K.C. Pharmaceuticals of Pomona, California, has voluntarily recalled more than 3.1 million bottles of over-the-counter eye drops after the Food and Drug Administration said it lacked “assurance of sterility” for the products. The FDA notice said the company began the recall — covering 3,111,072 bottles — in early March and classified the action as a Class II recall, a designation for products that can cause temporary or medically reversible health problems.

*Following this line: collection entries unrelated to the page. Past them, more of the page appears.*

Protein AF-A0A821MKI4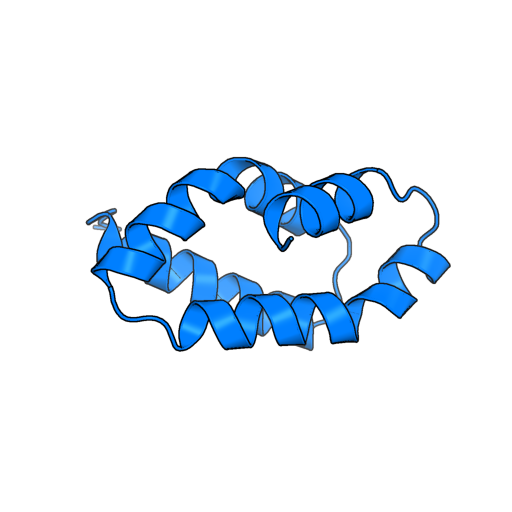-F1 (afdb_monome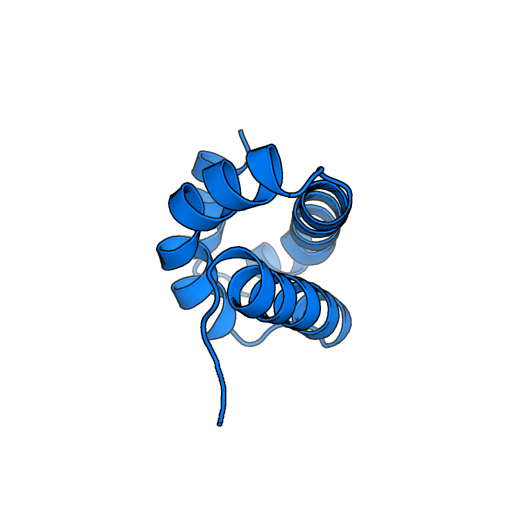r_lite)

Radius of gyration: 12.61 Å; chains: 1; bounding box: 30×26×30 Å

Foldseek 3Di:
DLQVVLVVLLPDPDPVVVVVCLVVLLVSLVVLLPDDLVVNQVVCVVCVVSLVSVVVDPHDPSSVVSSVSSVVSNCVSVVVDPD

pLDDT: mean 92.57, std 8.49, range [43.66, 97.44]

Sequence (83 aa):
LAHSSLEYYVTLQSESHRDAWTSVLILIFTKFLKLNDDRFKYFSGDIYSIVAEIVVFDLKPELRYILREFLLRVGRVFNVNSE

Structure (mmCIF, N/CA/C/O backbone):
data_AF-A0A821MKI4-F1
#
_entry.id   AF-A0A821MKI4-F1
#
loop_
_atom_site.group_PDB
_atom_site.id
_atom_site.type_symbol
_atom_site.label_atom_id
_atom_site.label_alt_id
_atom_site.label_comp_id
_atom_site.label_asym_id
_atom_site.label_entity_id
_atom_site.label_seq_id
_atom_site.pdbx_PDB_ins_code
_atom_site.Cartn_x
_atom_site.Cartn_y
_atom_site.Cartn_z
_atom_site.occupancy
_atom_site.B_iso_or_equiv
_atom_site.auth_seq_id
_atom_site.auth_comp_id
_atom_site.auth_asym_id
_atom_site.auth_atom_id
_atom_site.pdbx_PDB_model_num
ATOM 1 N N . LEU A 1 1 ? -3.347 13.035 -5.553 1.00 60.94 1 LEU A N 1
ATOM 2 C CA . LEU A 1 1 ? -1.901 12.708 -5.615 1.00 60.94 1 LEU A CA 1
ATOM 3 C C . LEU A 1 1 ? -1.659 11.243 -5.285 1.00 60.94 1 LEU A C 1
ATOM 5 O O . LEU A 1 1 ? -1.247 10.537 -6.183 1.00 60.94 1 LEU A O 1
ATOM 9 N N . ALA A 1 2 ? -1.979 10.766 -4.073 1.00 79.25 2 ALA A N 1
ATOM 10 C CA . ALA A 1 2 ? -1.786 9.351 -3.730 1.00 79.25 2 ALA A CA 1
ATOM 11 C C . ALA A 1 2 ? -2.510 8.389 -4.692 1.00 79.25 2 ALA A C 1
ATOM 13 O O . ALA A 1 2 ? -1.857 7.499 -5.208 1.00 79.25 2 ALA A O 1
ATOM 14 N N . HIS A 1 3 ? -3.791 8.625 -5.009 1.00 90.19 3 HIS A N 1
ATOM 15 C CA . HIS A 1 3 ? -4.562 7.802 -5.957 1.00 90.19 3 HIS A CA 1
ATOM 16 C C . HIS A 1 3 ? -3.845 7.617 -7.306 1.00 90.19 3 HIS A C 1
ATOM 18 O O . HIS A 1 3 ? -3.388 6.525 -7.613 1.00 90.19 3 HIS A O 1
ATOM 24 N N . SER A 1 4 ? -3.621 8.704 -8.052 1.00 90.38 4 SER A N 1
ATOM 25 C CA . SER A 1 4 ? -2.971 8.656 -9.371 1.00 90.38 4 SER A CA 1
ATOM 26 C C . SER A 1 4 ? -1.549 8.083 -9.343 1.00 90.38 4 SER A C 1
ATOM 28 O O . SER A 1 4 ? -1.112 7.456 -10.303 1.00 90.38 4 SER A O 1
ATOM 30 N N . SER A 1 5 ? -0.804 8.280 -8.249 1.00 92.06 5 SER A N 1
ATOM 31 C CA . SER A 1 5 ? 0.518 7.664 -8.086 1.00 92.06 5 SER A CA 1
ATOM 32 C C . SER A 1 5 ? 0.434 6.152 -7.865 1.00 92.06 5 SER A C 1
ATOM 34 O O . SER A 1 5 ? 1.283 5.427 -8.378 1.00 92.06 5 SER A O 1
ATOM 36 N N . LEU A 1 6 ? -0.566 5.678 -7.119 1.00 94.25 6 LEU A N 1
ATOM 37 C CA . LEU A 1 6 ? -0.793 4.251 -6.896 1.00 94.25 6 LEU A CA 1
ATOM 38 C C . LEU A 1 6 ? -1.313 3.568 -8.171 1.00 94.25 6 LEU A C 1
ATOM 40 O O . LEU A 1 6 ? -0.812 2.502 -8.513 1.00 94.25 6 LEU A O 1
ATOM 44 N N . GLU A 1 7 ? -2.221 4.207 -8.916 1.00 94.75 7 GLU A N 1
ATOM 45 C CA . GLU A 1 7 ? -2.657 3.724 -10.237 1.00 94.75 7 GLU A CA 1
ATOM 46 C C . GLU A 1 7 ? -1.467 3.570 -11.185 1.00 94.75 7 GLU A C 1
ATOM 48 O O . GLU A 1 7 ? -1.276 2.517 -11.788 1.00 94.75 7 GLU A O 1
ATOM 53 N N . TYR A 1 8 ? -0.609 4.592 -11.268 1.00 93.94 8 TYR A N 1
ATOM 54 C CA . TYR A 1 8 ? 0.595 4.517 -12.089 1.00 93.94 8 TYR A CA 1
ATOM 55 C C . TYR A 1 8 ? 1.519 3.374 -11.652 1.00 93.94 8 TYR A C 1
ATOM 57 O O . TYR A 1 8 ? 2.006 2.628 -12.501 1.00 93.94 8 TYR A O 1
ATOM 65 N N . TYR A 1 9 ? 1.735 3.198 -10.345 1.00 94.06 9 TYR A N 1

The recalled items were manufactured for a variety of brands and sold under names such as Dry Eye Relief Eye Drops, Artificial Tears Sterile Lubricant Eye Drops, Sterile Eye Drops and Ultra Lubricating Eye Drops. Retailers that carried the products include major chains CVS, Walgreens and Rite Aid. Bottle size for the affected lots is listed as 0.5 fl oz (15 mL).
The FDA list identifies the specific formulations under recall, including Sterile Eye Drops AC (tetrahydrozoline HCl 0.05% and zinc sulfate 0.25%), EYE DROPS Advanced Relief (dextran 70 0.1%, polyethylene glycol 400 1% and tetrahydrozoline HCl 0.05%), and Artificial Tears Sterile Lubricant Eye Drops (polyvinyl alcohol 0.5%, povidone 0.6%), among others. The full recall notice names eight product formulations and concentrations, all packaged in the same 15 mL bottles.

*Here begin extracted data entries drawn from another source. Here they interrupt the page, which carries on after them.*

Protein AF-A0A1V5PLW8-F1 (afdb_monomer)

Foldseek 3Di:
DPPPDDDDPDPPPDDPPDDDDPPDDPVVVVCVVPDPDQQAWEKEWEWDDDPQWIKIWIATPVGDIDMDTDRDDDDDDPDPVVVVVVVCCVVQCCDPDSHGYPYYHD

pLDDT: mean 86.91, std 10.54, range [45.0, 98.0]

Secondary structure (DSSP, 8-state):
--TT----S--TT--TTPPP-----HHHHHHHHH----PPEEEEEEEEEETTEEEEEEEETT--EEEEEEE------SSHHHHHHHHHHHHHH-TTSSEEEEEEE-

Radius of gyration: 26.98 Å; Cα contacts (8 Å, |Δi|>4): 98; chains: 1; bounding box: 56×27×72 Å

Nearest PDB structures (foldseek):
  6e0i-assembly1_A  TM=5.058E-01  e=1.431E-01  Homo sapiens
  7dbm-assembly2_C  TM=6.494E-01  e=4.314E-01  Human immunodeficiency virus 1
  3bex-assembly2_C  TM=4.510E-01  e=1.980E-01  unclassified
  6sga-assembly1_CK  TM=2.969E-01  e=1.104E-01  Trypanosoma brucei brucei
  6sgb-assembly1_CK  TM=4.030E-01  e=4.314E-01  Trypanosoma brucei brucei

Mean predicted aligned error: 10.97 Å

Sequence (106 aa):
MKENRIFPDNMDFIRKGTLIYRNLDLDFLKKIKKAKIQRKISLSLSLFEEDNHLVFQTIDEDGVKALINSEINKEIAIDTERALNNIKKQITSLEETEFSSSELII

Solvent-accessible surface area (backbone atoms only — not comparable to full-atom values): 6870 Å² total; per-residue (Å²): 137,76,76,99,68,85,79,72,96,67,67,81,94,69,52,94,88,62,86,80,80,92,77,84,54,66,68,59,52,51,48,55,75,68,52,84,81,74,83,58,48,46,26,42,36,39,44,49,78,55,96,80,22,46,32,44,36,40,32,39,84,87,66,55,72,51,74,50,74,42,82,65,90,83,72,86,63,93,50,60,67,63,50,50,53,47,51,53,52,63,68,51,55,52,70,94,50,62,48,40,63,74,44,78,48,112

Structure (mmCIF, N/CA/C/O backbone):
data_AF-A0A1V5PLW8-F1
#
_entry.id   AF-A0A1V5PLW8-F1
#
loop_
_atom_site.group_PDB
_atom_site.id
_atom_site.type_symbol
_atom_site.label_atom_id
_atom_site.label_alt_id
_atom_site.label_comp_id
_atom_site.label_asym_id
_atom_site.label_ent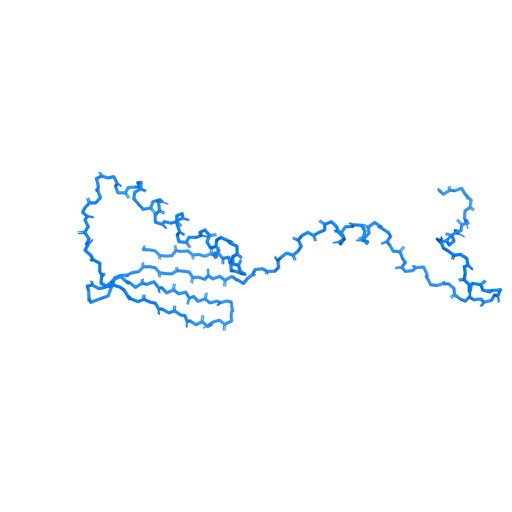ity_id
_atom_site.label_seq_id
_atom_site.pdbx_PDB_ins_code
_atom_site.Cartn_x
_atom_site.Cartn_y
_atom_site.Cartn_z
_atom_site.occupancy
_atom_site.B_iso_or_equiv
_atom_site.auth_seq_id
_atom_site.auth_comp_id
_atom_site.auth_asym_id
_atom_site.auth_atom_id
_atom_site.pdbx_PDB_model_num
ATOM 1 N N . MET A 1 1 ? 31.596 15.975 -30.947 1.00 45.00 1 MET A N 1
ATOM 2 C CA . MET A 1 1 ? 31.441 15.814 -32.407 1.00 45.00 1 MET A CA 1
ATOM 3 C C . MET A 1 1 ? 32.523 16.633 -33.093 1.00 45.00 1 MET A C 1
ATOM 5 O O . MET A 1 1 ? 32.394 17.844 -33.165 1.00 45.00 1 MET A O 1
ATOM 9 N N . LYS A 1 2 ? 33.625 16.004 -33.508 1.00 46.53 2 LYS A N 1
ATOM 10 C CA . LYS A 1 2 ? 34.577 16.623 -34.438 1.00 46.53 2 LYS A CA 1
ATOM 11 C C . LYS A 1 2 ? 34.286 16.000 -35.800 1.00 46.53 2 LYS A C 1
ATOM 13 O O . LYS A 1 2 ? 34.479 14.802 -35.961 1.00 46.53 2 LYS A O 1
ATOM 18 N N . GLU A 1 3 ? 33.740 16.806 -36.708 1.00 58.12 3 GLU A N 1
ATOM 19 C CA . GLU A 1 3 ? 33.618 16.514 -38.144 1.00 58.12 3 GLU A CA 1
ATOM 20 C C . GLU A 1 3 ? 32.905 15.205 -38.508 1.00 58.12 3 GLU A C 1
ATOM 22 O O . GLU A 1 3 ? 33.569 14.232 -38.838 1.00 58.12 3 GLU A O 1
ATOM 27 N N . ASN A 1 4 ? 31.566 15.188 -38.466 1.00 64.81 4 ASN A N 1
ATOM 28 C CA . ASN A 1 4 ? 30.660 14.254 -39.170 1.00 64.81 4 ASN A CA 1
ATOM 29 C C . ASN A 1 4 ? 31.032 12.747 -39.221 1.00 64.81 4 ASN A C 1
ATOM 31 O O . ASN A 1 4 ? 30.571 12.015 -40.093 1.00 64.81 4 ASN A O 1
ATOM 35 N N . ARG A 1 5 ? 31.868 12.278 -38.293 1.00 70.62 5 ARG A N 1
ATOM 36 C CA . ARG A 1 5 ? 32.400 10.919 -38.212 1.00 70.62 5 ARG A CA 1
ATOM 37 C C . ARG A 1 5 ? 31.766 10.213 -37.023 1.00 70.62 5 ARG A C 1
ATOM 39 O O . ARG A 1 5 ? 31.666 10.779 -35.933 1.00 70.62 5 ARG A O 1
ATOM 46 N N . ILE A 1 6 ? 31.333 8.979 -37.252 1.00 70.12 6 ILE A N 1
ATOM 47 C CA . ILE A 1 6 ? 30.769 8.089 -36.237 1.00 70.12 6 ILE A CA 1
ATOM 48 C C . ILE A 1 6 ? 31.797 6.989 -35.997 1.00 70.12 6 ILE A C 1
ATOM 50 O O . ILE A 1 6 ? 32.305 6.400 -36.949 1.00 70.12 6 ILE A O 1
ATOM 54 N N . PHE A 1 7 ? 32.101 6.733 -34.730 1.00 74.25 7 PHE A N 1
ATOM 55 C CA . PHE A 1 7 ? 33.014 5.676 -34.313 1.00 74.25 7 PHE A CA 1
ATOM 56 C C . PHE A 1 7 ? 32.196 4.597 -33.598 1.00 74.25 7 PHE A C 1
ATOM 58 O O . PHE A 1 7 ? 31.471 4.938 -32.659 1.00 74.25 7 PHE A O 1
ATOM 65 N N . PRO A 1 8 ? 32.242 3.334 -34.053 1.00 75.25 8 PRO A N 1
ATOM 66 C CA . PRO A 1 8 ? 31.626 2.223 -33.339 1.00 75.25 8 PRO A CA 1
ATOM 67 C C . PRO A 1 8 ? 32.260 2.029 -31.959 1.00 75.25 8 PRO A C 1
ATOM 69 O O . PRO A 1 8 ? 33.453 2.264 -31.789 1.00 75.25 8 PRO A O 1
ATOM 72 N N . ASP A 1 9 ? 31.463 1.565 -30.997 1.00 75.06 9 ASP A N 1
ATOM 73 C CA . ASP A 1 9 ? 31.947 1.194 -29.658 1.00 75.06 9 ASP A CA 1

So far there have been no reports of injuries tied to the recalled eye drops, the FDA said. Under the agency’s guidance, a Class II recall does not automatically require consumers to stop using a product; people may continue use unless the manufacturer or the FDA issues a contrary statement. The agency did not provide details about what prompted the sterility concerns, and K.C. Pharmaceuticals did not immediately respond to requests for comment from reporters.
Maintaining sterility is critical for ophthalmic products because contamination of eye drops can introduce harmful microorganisms into the eye and lead to infections or other complications. The FDA’s recall classification reflects the agency’s assessment that any adverse effects from these products are more likely to be temporary or medically reversible rather than life-threatening, but the notice underscores the need for manufacturers to demonstrate robust sterile manufacturing controls for multiuse eye-drop bottles.
The recall adds to a string of recent drug and device alerts as regulators increase scrutiny of manufacturing practices. Consumers and retailers typically learn of lot numbers and return instructions via the company or the FDA recall announcement; the current FDA notice provides product names and formulations but did not list specific lot numbers in the public summary. The agency and the manufacturer may update the recall with additional information as their investigation continues.